Mammalodon colliveri, PRITCHARD, 1939

MAMMALODON COLLIVERI PRITCHARD, 1939

‘Mammalodon’ colliveri Hills, 1958: 101 . Mammalodon pritchardi Pledge & Rothausen, 1977:

286. [lapsus calami]

Holotype: NMV P199986 (formerly MUGD 1874), an incomplete skull including the right periotic, stapes and tympanic bulla, right mandible with p2–m 3 in situ, loose left upper or right first lower incisor, right thyrohyoid, manubrium of sternum, axis vertebra, and rib fragments; NMV P17535, left lower cheek tooth (associated with NMV P199986 and certainly representing the same individual). Collected by George Baxter Pritchard, Frederick Stanley Colliver, and Alan Frostick, early January 1932 ( Fig. 3 View Figure 3 ). Note that Mahoney & Ride (1975: 160) considered only NMV P199986 the holotype specimen, whereas they referred to NMV P17535 as a syntype, an opinion subsequently followed by Mitchell (1989: 2231). I follow Pritchard’s (1939) original referral of NMV P17535 to the holotype, which has been reiterated in subsequent publications (e.g. Fordyce, 1982a, 1984; Fitzgerald, 2006). The degree of dental wear, fusion of cranial sutures, and fusion of the posterior epiphysis to the axis vertebra, indicates that the holotype specimen of Ma. colliveri represents a mature adult individual.

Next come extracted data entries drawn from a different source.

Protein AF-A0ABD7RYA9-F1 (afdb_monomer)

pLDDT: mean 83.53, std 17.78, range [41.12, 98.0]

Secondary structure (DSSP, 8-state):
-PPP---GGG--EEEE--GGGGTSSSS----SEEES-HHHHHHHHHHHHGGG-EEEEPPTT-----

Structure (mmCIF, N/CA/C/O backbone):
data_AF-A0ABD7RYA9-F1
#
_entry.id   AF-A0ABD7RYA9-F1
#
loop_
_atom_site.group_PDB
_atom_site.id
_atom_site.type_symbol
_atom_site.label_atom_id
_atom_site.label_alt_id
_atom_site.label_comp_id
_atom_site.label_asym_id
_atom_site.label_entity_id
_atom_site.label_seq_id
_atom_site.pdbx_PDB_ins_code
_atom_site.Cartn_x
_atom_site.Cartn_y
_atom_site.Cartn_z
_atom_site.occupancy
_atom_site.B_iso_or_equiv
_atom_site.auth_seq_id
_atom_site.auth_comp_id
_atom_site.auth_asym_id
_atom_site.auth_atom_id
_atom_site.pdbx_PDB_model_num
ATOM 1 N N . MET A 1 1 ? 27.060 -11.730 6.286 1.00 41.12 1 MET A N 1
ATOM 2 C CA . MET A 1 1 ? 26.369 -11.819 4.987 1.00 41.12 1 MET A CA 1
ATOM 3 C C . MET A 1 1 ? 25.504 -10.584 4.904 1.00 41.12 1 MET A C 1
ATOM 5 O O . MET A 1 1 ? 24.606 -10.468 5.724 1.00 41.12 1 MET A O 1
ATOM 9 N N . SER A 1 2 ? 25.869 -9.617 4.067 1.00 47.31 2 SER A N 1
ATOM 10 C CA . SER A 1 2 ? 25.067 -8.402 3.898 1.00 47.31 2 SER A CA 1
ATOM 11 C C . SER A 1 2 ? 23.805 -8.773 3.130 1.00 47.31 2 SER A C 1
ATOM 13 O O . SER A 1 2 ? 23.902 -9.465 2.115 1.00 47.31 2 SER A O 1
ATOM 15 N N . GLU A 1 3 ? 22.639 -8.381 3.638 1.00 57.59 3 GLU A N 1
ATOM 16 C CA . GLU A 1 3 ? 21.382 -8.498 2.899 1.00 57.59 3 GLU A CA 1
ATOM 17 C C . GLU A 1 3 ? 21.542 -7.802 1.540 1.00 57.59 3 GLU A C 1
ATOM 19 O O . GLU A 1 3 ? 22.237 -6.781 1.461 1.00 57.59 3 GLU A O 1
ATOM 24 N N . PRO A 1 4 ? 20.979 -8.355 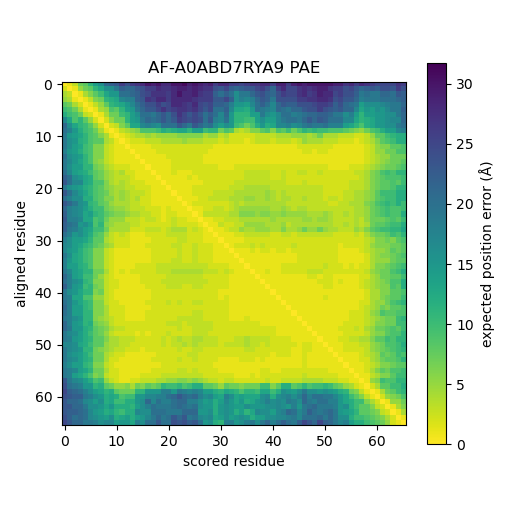0.449 1.00 47.78 4 PRO A N 1
ATOM 25 C CA . PRO A 1 4 ? 21.025 -7.669 -0.827 1.00 47.78 4 PRO A CA 1
ATOM 26 C C . PRO A 1 4 ? 20.321 -6.330 -0.631 1.00 47.78 4 PRO A C 1
ATOM 28 O O . PRO A 1 4 ? 19.145 -6.298 -0.271 1.00 47.78 4 PRO A O 1
ATOM 31 N N . ALA A 1 5 ? 21.051 -5.232 -0.828 1.00 54.25 5 ALA A N 1
ATOM 32 C CA . ALA A 1 5 ? 20.454 -3.914 -0.908 1.00 54.25 5 ALA A CA 1
ATOM 33 C C . ALA A 1 5 ? 19.475 -3.964 -2.084 1.00 54.25 5 ALA A C 1
ATOM 35 O O . ALA A 1 5 ? 19.885 -3.942 -3.244 1.00 54.25 5 ALA A O 1
ATOM 36 N N . VAL A 1 6 ? 18.191 -4.160 -1.785 1.00 51.16 6 VAL A N 1
ATOM 37 C CA . VAL A 1 6 ? 17.135 -4.072 -2.781 1.00 51.16 6 VAL A CA 1
ATOM 38 C C . VAL A 1 6 ? 17.170 -2.629 -3.240 1.00 51.16 6 VAL A C 1
ATOM 40 O O . VAL A 1 6 ? 16.820 -1.725 -2.486 1.00 51.16 6 VAL A O 1
ATOM 43 N N . GLU A 1 7 ? 17.696 -2.409 -4.440 1.00 53.06 7 GLU A N 1
ATOM 44 C CA . GLU A 1 7 ? 17.750 -1.091 -5.046 1.00 53.06 7 GLU A CA 1
ATOM 45 C C . GLU A 1 7 ? 16.306 -0.582 -5.148 1.00 53.06 7 GLU A C 1
ATOM 47 O O . GLU A 1 7 ? 15.530 -1.019 -5.999 1.00 53.06 7 GLU A O 1
ATOM 52 N N . VAL A 1 8 ? 15.929 0.326 -4.242 1.00 54.78 8 VAL A N 1
ATOM 53 C CA . VAL A 1 8 ? 14.599 0.963 -4.194 1.00 54.78 8 VAL A CA 1
ATOM 54 C C . VAL A 1 8 ? 14.266 1.620 -5.546 1.00 54.78 8 VAL A C 1
ATOM 56 O O . VAL A 1 8 ? 13.104 1.721 -5.913 1.00 54.78 8 VAL A O 1
ATOM 59 N N . SER A 1 9 ? 15.301 1.925 -6.338 1.00 60.69 9 SER A N 1
ATOM 60 C CA . SER A 1 9 ? 15.287 2.291 -7.762 1.00 60.69 9 SER A CA 1
ATOM 61 C C . SER A 1 9 ? 14.303 1.491 -8.637 1.00 60.69 9 SER A C 1
ATOM 63 O O . SER A 1 9 ? 13.676 2.061 -9.529 1.00 60.69 9 SER A O 1
ATOM 65 N N . ALA A 1 10 ? 14.115 0.189 -8.388 1.00 78.25 10 ALA A N 1
ATOM 66 C CA . ALA A 1 10 ? 13.224 -0.632 -9.212 1.00 78.25 10 ALA A CA 1
ATOM 67 C C . ALA A 1 10 ? 11.733 -0.482 -8.858 1.00 78.25 10 ALA A C 1
ATOM 69 O O . ALA A 1 10 ? 10.876 -0.813 -9.679 1.00 78.25 10 ALA A O 1
ATOM 70 N N . TYR A 1 11 ? 11.404 -0.007 -7.654 1.00 87.19 11 TYR A N 1
ATOM 71 C CA . TYR A 1 11 ? 10.033 0.059 -7.157 1.00 87.19 11 TYR A CA 1
ATOM 72 C C . TYR A 1 11 ? 9.552 1.503 -7.105 1.00 87.19 11 TYR A C 1
ATOM 74 O O . TYR A 1 11 ? 9.956 2.284 -6.252 1.00 87.19 11 TYR A O 1
ATOM 82 N N . ARG A 1 12 ? 8.651 1.841 -8.024 1.00 91.50 12 ARG A N 1
ATOM 83 C CA . ARG A 1 12 ? 8.144 3.202 -8.209 1.00 91.50 12 ARG A CA 1
ATOM 84 C C . ARG A 1 12 ? 6.801 3.442 -7.545 1.00 91.50 12 ARG A C 1
ATOM 86 O O . ARG A 1 12 ? 6.374 4.580 -7.488 1.00 91.50 12 ARG A O 1
ATOM 93 N N . PHE A 1 13 ? 6.116 2.406 -7.069 1.00 94.31 13 PHE A N 1
ATOM 94 C CA . PHE A 1 13 ? 4.753 2.533 -6.559 1.00 94.31 13 PHE A CA 1
ATOM 95 C C . PHE A 1 13 ? 4.589 1.834 -5.214 1.00 94.31 13 PHE A C 1
ATOM 97 O O . PHE A 1 13 ? 4.879 0.645 -5.084 1.00 94.31 13 PHE A O 1
ATOM 104 N N . ALA A 1 14 ? 4.065 2.556 -4.230 1.00 95.19 14 ALA A N 1
ATOM 105 C CA . 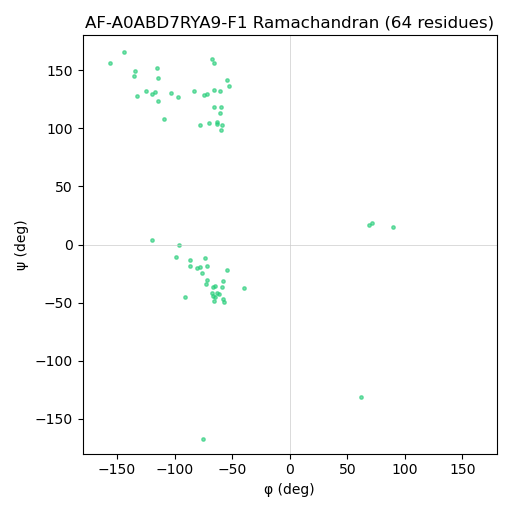ALA A 1 14 ? 3.706 2.042 -2.918 1.00 95.19 14 ALA A CA 1
ATOM 106 C C . ALA A 1 14 ? 2.190 1.846 -2.808 1.00 95.19 14 ALA A C 1
ATOM 108 O O . ALA A 1 14 ? 1.414 2.750 -3.115 1.00 95.19 14 ALA A O 1
ATOM 109 N N . LEU A 1 15 ? 1.771 0.664 -2.354 1.00 96.81 15 LEU A N 1
ATOM 110 C CA . LEU A 1 15 ? 0.377 0.334 -2.067 1.00 96.81 15 LEU A CA 1
ATOM 111 C C . LEU A 1 15 ? 0.091 0.499 -0.572 1.00 96.81 15 LEU A C 1
ATOM 113 O O . LEU A 1 15 ? 0.727 -0.149 0.253 1.00 96.81 15 LEU A O 1
ATOM 117 N N . TYR A 1 16 ? -0.933 1.272 -0.236 1.00 96.56 16 TYR A N 1
ATOM 118 C CA . TYR A 1 16 ? -1.453 1.459 1.115 1.00 96.56 16 TYR A CA 1
ATOM 119 C C . TYR A 1 16 ? -2.883 0.916 1.225 1.00 96.56 16 TYR A C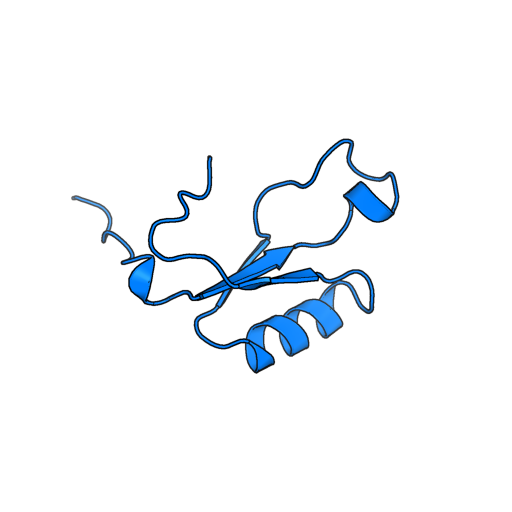 1
ATOM 121 O O . TYR A 1 16 ? -3.642 0.901 0.252 1.00 96.56 16 TYR A O 1
ATOM 129 N N . SER A 1 17 ? -3.261 0.479 2.428 1.00 94.38 17 SER A N 1
ATOM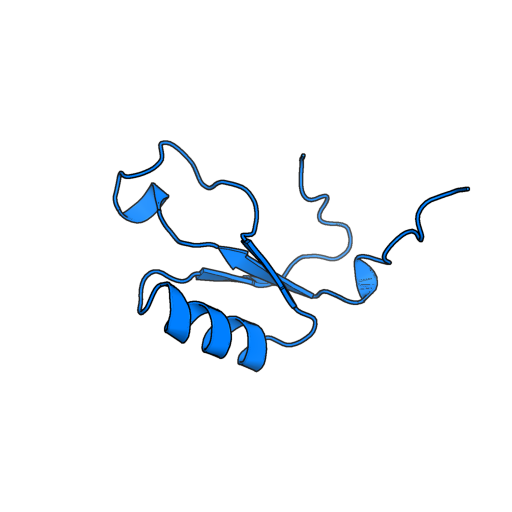 130 C CA . SER A 1 17 ? -4.594 -0.072 2.716 1.00 94.38 17 SER A CA 1
ATOM 131 C C . SER A 1 17 ? -5.692 0.986 2.876 1.00 94.38 17 SER A C 1
ATOM 133 O O . SER A 1 17 ? -6.868 0.639 2.807 1.00 94.38 17 SER A O 1
ATOM 135 N N . GLY A 1 18 ? -5.323 2.248 3.132 1.00 93.06 18 GLY A N 1
ATOM 136 C CA . GLY A 1 18 ? -6.262 3.350 3.375 1.00 93.06 18 GLY A CA 1
ATOM 137 C C . GLY A 1 18 ? -6.995 3.281 4.723 1.00 93.06 18 GLY A C 1
ATOM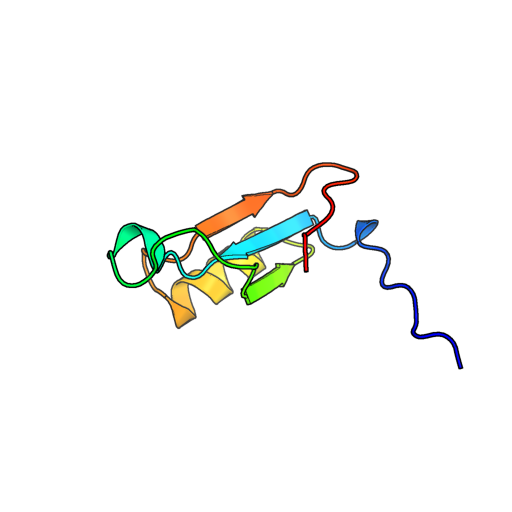 138 O O . GLY A 1 18 ? -8.044 3.905 4.884 1.00 93.06 18 GLY A O 1
ATOM 139 N N . ALA A 1 19 ? -6.484 2.512 5.692 1.00 93.25 19 ALA A N 1
ATOM 140 C CA . ALA A 1 19 ? -7.118 2.312 6.998 1.00 93.25 19 ALA A CA 1
ATOM 141 C C . ALA A 1 19 ? -7.346 3.622 7.781 1.00 93.25 19 ALA A C 1
ATOM 143 O O . ALA A 1 19 ? -8.333 3.743 8.510 1.00 93.25 19 ALA A O 1
ATOM 144 N N . GLU A 1 20 ? -6.481 4.622 7.603 1.00 93.44 20 GLU A N 1
ATOM 145 C CA . GLU A 1 20 ? -6.601 5.939 8.231 1.00 93.44 20 GLU A CA 1
ATOM 146 C C . GLU A 1 20 ? -7.847 6.691 7.750 1.00 93.44 20 GLU A C 1
ATOM 148 O O . GLU A 1 20 ? -8.54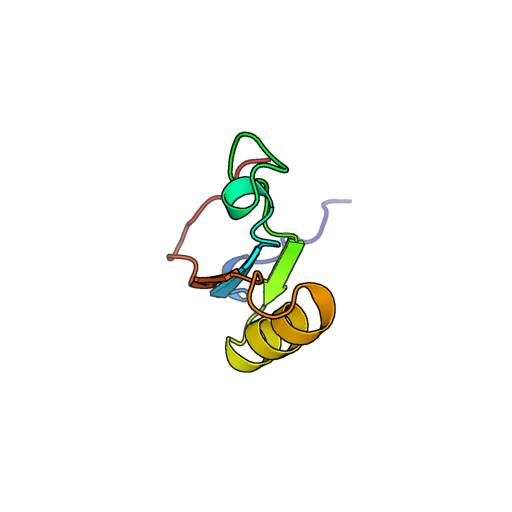2 7.343 8.528 1.00 93.44 20 GLU A O 1
ATOM 153 N N . ARG A 1 21 ? -8.208 6.519 6.475 1.00 89.88 21 ARG A N 1
ATOM 154 C CA . ARG A 1 21 ? -9.377 7.168 5.861 1.00 89.88 21 ARG A CA 1
ATOM 155 C C . ARG A 1 21 ? -10.698 6.582 6.357 1.00 89.88 21 ARG A C 1
ATOM 157 O O . ARG A 1 21 ? -11.739 7.217 6.219 1.00 89.88 21 ARG A O 1
ATOM 164 N N . LEU A 1 22 ? -10.644 5.386 6.939 1.00 89.94 22 LEU A N 1
ATOM 165 C CA . LEU A 1 22 ? -11.771 4.698 7.564 1.00 89.94 22 LEU A CA 1
ATOM 166 C C . LEU A 1 22 ? -11.835 4.921 9.083 1.00 89.94 22 LEU A C 1
ATOM 168 O O . LEU A 1 22 ? -12.719 4.375 9.738 1.00 89.94 22 LEU A O 1
ATOM 172 N N . GLY A 1 23 ? -10.897 5.683 9.660 1.00 93.50 23 GLY A N 1
ATOM 173 C CA . GLY A 1 23 ? -10.783 5.855 11.110 1.00 93.50 23 GLY A CA 1
ATOM 174 C C . GLY A 1 23 ? -10.330 4.591 11.851 1.00 93.50 23 GLY A C 1
ATOM 175 O O . GLY A 1 23 ? -10.510 4.498 13.062 1.00 93.50 23 GLY A O 1
ATOM 176 N N . LEU A 1 24 ? -9.760 3.611 11.137 1.00 91.88 24 LEU A N 1
ATOM 177 C CA . LEU A 1 24 ? -9.228 2.371 11.716 1.00 91.88 24 LEU A CA 1
ATOM 178 C C . LEU A 1 24 ? -7.773 2.524 12.183 1.00 91.88 24 LEU A C 1
ATOM 180 O O . LEU A 1 24 ? -7.294 1.722 12.981 1.00 91.88 24 LEU A O 1
ATOM 184 N N . ALA A 1 25 ? -7.080 3.551 11.690 1.00 92.62 25 ALA A N 1
ATOM 185 C CA . ALA A 1 25 ? -5.741 3.945 12.108 1.00 92.62 25 ALA A CA 1
ATOM 186 C C . ALA A 1 25 ? -5.685 5.465 12.319 1.00 92.62 25 ALA A C 1
ATOM 188 O O . ALA A 1 25 ? -6.404 6.213 11.659 1.00 92.62 25 ALA A O 1
ATOM 189 N N . ALA A 1 26 ? -4.832 5.917 13.243 1.00 91.31 26 ALA A N 1
ATOM 190 C CA . ALA A 1 26 ? -4.659 7.342 13.529 1.00 91.31 26 ALA A CA 1
ATOM 191 C C . ALA A 1 26 ? -3.908 8.082 12.408 1.00 91.31 26 ALA A C 1
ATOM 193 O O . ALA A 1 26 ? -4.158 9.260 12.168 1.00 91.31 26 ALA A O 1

Referred specimens: NMV P173220, Mammalodon sp. cf. Ma. colliveri , an incomplete left periotic lacking the posterior process; NMV P199587, Mammalodon sp. cf. Ma. colliveri , a partial skeleton including the left tympanic bulla, right mandible with m 2 in situ, seven loose teeth, one cervical vertebra, seven thoracic vertebrae, two lumbar vertebrae, ribs, radius, and left metacarpal II. An associated ulna (NMV P198871) undoubtedly represents the same individual as NMV P199587.

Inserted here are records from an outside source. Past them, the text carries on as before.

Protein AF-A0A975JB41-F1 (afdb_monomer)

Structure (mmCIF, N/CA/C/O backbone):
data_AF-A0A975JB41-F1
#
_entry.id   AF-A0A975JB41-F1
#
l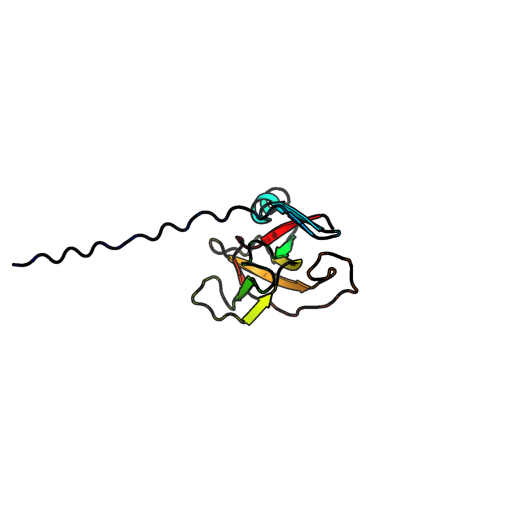oop_
_atom_site.group_PDB
_atom_site.id
_atom_site.type_symbol
_atom_site.label_atom_id
_atom_site.label_alt_id
_atom_site.label_comp_id
_atom_site.label_asym_id
_atom_site.label_entity_id
_atom_site.label_seq_id
_atom_site.pdbx_PDB_ins_code
_atom_site.Cartn_x
_atom_site.Cartn_y
_atom_site.Cartn_z
_atom_site.occupancy
_atom_site.B_iso_or_equiv
_atom_site.auth_seq_id
_atom_site.auth_comp_id
_atom_site.auth_asym_id
_atom_site.auth_atom_id
_atom_site.pdbx_PDB_model_num
ATOM 1 N N . MET A 1 1 ? -18.383 -31.016 43.256 1.00 41.03 1 MET A N 1
ATOM 2 C CA . MET A 1 1 ? -18.059 -29.702 42.660 1.00 41.03 1 MET A CA 1
ATOM 3 C C . MET A 1 1 ? -16.905 -29.912 41.690 1.00 41.03 1 MET A C 1
ATOM 5 O O . MET A 1 1 ? -15.822 -30.258 42.137 1.00 41.03 1 MET A O 1
ATOM 9 N N . ARG A 1 2 ? -17.145 -29.847 40.375 1.00 40.50 2 ARG A N 1
ATOM 10 C CA . ARG A 1 2 ? -16.092 -29.952 39.351 1.00 40.50 2 ARG A CA 1
ATOM 11 C C . ARG A 1 2 ? -15.735 -28.535 38.914 1.00 40.50 2 ARG A C 1
ATOM 13 O O . ARG A 1 2 ? -16.564 -27.872 38.302 1.00 40.50 2 ARG A O 1
ATOM 20 N N . ALA A 1 3 ? -14.542 -28.075 39.275 1.00 42.19 3 ALA A N 1
ATOM 21 C CA . ALA A 1 3 ? -13.995 -26.822 38.776 1.00 42.19 3 ALA A CA 1
ATOM 22 C C . ALA A 1 3 ? -13.565 -27.027 37.317 1.00 42.19 3 ALA A C 1
ATOM 24 O O . ALA A 1 3 ? -12.682 -27.835 37.032 1.00 42.19 3 ALA A O 1
ATOM 25 N N . LEU A 1 4 ? -14.234 -26.335 36.396 1.00 48.69 4 LEU A N 1
ATOM 26 C CA . LEU A 1 4 ? -13.833 -26.250 34.998 1.00 48.69 4 LEU A CA 1
ATOM 27 C C 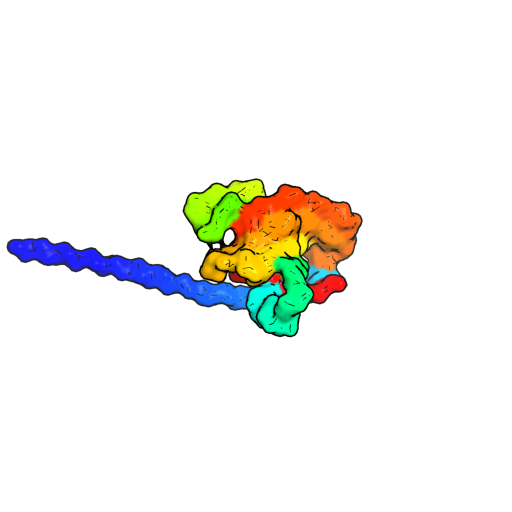. LEU A 1 4 ? -12.762 -25.152 34.903 1.00 48.69 4 LEU A C 1
ATOM 29 O O . LEU A 1 4 ? -13.077 -23.970 35.018 1.00 48.69 4 LEU A O 1
ATOM 33 N N . PHE A 1 5 ? -11.496 -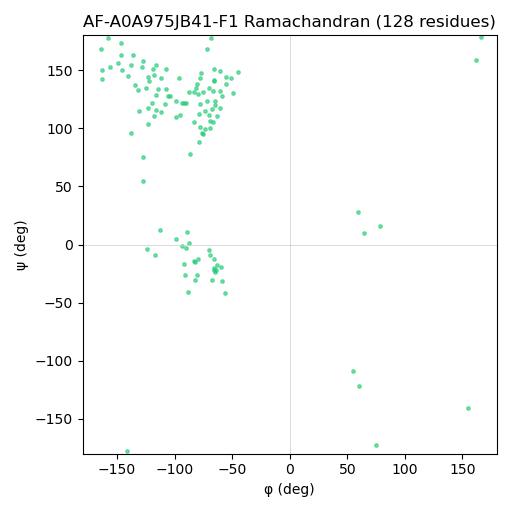25.530 34.739 1.00 46.91 5 PHE A N 1
ATOM 34 C CA . PHE A 1 5 ? -10.438 -24.579 34.400 1.00 46.91 5 PHE A CA 1
ATOM 35 C C . PHE A 1 5 ? -10.534 -24.262 32.903 1.00 46.91 5 PHE A C 1
ATOM 37 O O . PHE A 1 5 ? -10.102 -25.050 32.064 1.00 46.91 5 PHE A O 1
ATOM 44 N N . LEU A 1 6 ? -11.116 -23.110 32.561 1.00 48.84 6 LEU A N 1
ATOM 45 C CA . LEU A 1 6 ? -10.955 -22.503 31.240 1.00 48.84 6 LEU A CA 1
ATOM 46 C C . LEU A 1 6 ? -9.570 -21.850 31.181 1.00 48.84 6 LEU A C 1
ATOM 48 O O . LEU A 1 6 ? -9.377 -20.725 31.634 1.00 48.84 6 LEU A O 1
ATOM 52 N N . ALA A 1 7 ? -8.594 -22.572 30.634 1.00 52.97 7 ALA A N 1
ATOM 53 C CA . ALA A 1 7 ? -7.331 -21.984 30.212 1.00 52.97 7 ALA A CA 1
ATOM 54 C C . ALA A 1 7 ? -7.571 -21.213 28.904 1.00 52.97 7 ALA A C 1
ATOM 56 O O . ALA A 1 7 ? -7.592 -21.792 27.819 1.00 52.97 7 ALA A O 1
ATOM 57 N N . GLY A 1 8 ? -7.813 -19.905 29.010 1.00 49.50 8 GLY A N 1
ATOM 58 C CA . GLY A 1 8 ? -7.826 -19.008 27.858 1.00 49.50 8 GLY A CA 1
ATOM 59 C C . GLY A 1 8 ? -6.407 -18.847 27.319 1.00 49.50 8 GLY A C 1
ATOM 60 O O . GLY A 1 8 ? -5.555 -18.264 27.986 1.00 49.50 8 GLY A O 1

Other specimens: NMV P48794,? Mammalodontidae gen. et sp. indet., an incomplete cranium with the left periotic in situ, and associated thoracic vertebrae and rib fragments; NMV P16417, Mysticeti gen. et sp. indet., an incomplete right mandible consisting of the symphysis and body of the mandible including the alveoli for i1-p3.

Etymology: Mammal from the English mammal and odon from the Greek odontos meaning tooth (hence ‘mammal tooth’), an allusion to the supposed similarity of the cheek teeth of the holotype to the postcanine teeth of terrestrial placental mammals (‘It is in my opinion, a very early type of Tertiary whale, showing the closest approach to descent from a mammalian type of ancestor.’; Pritchard, 1939: 158); the species name colliveri honours Mr Frederick Stanley Colliver who discovered the holotype specimens ( Pritchard, 1939).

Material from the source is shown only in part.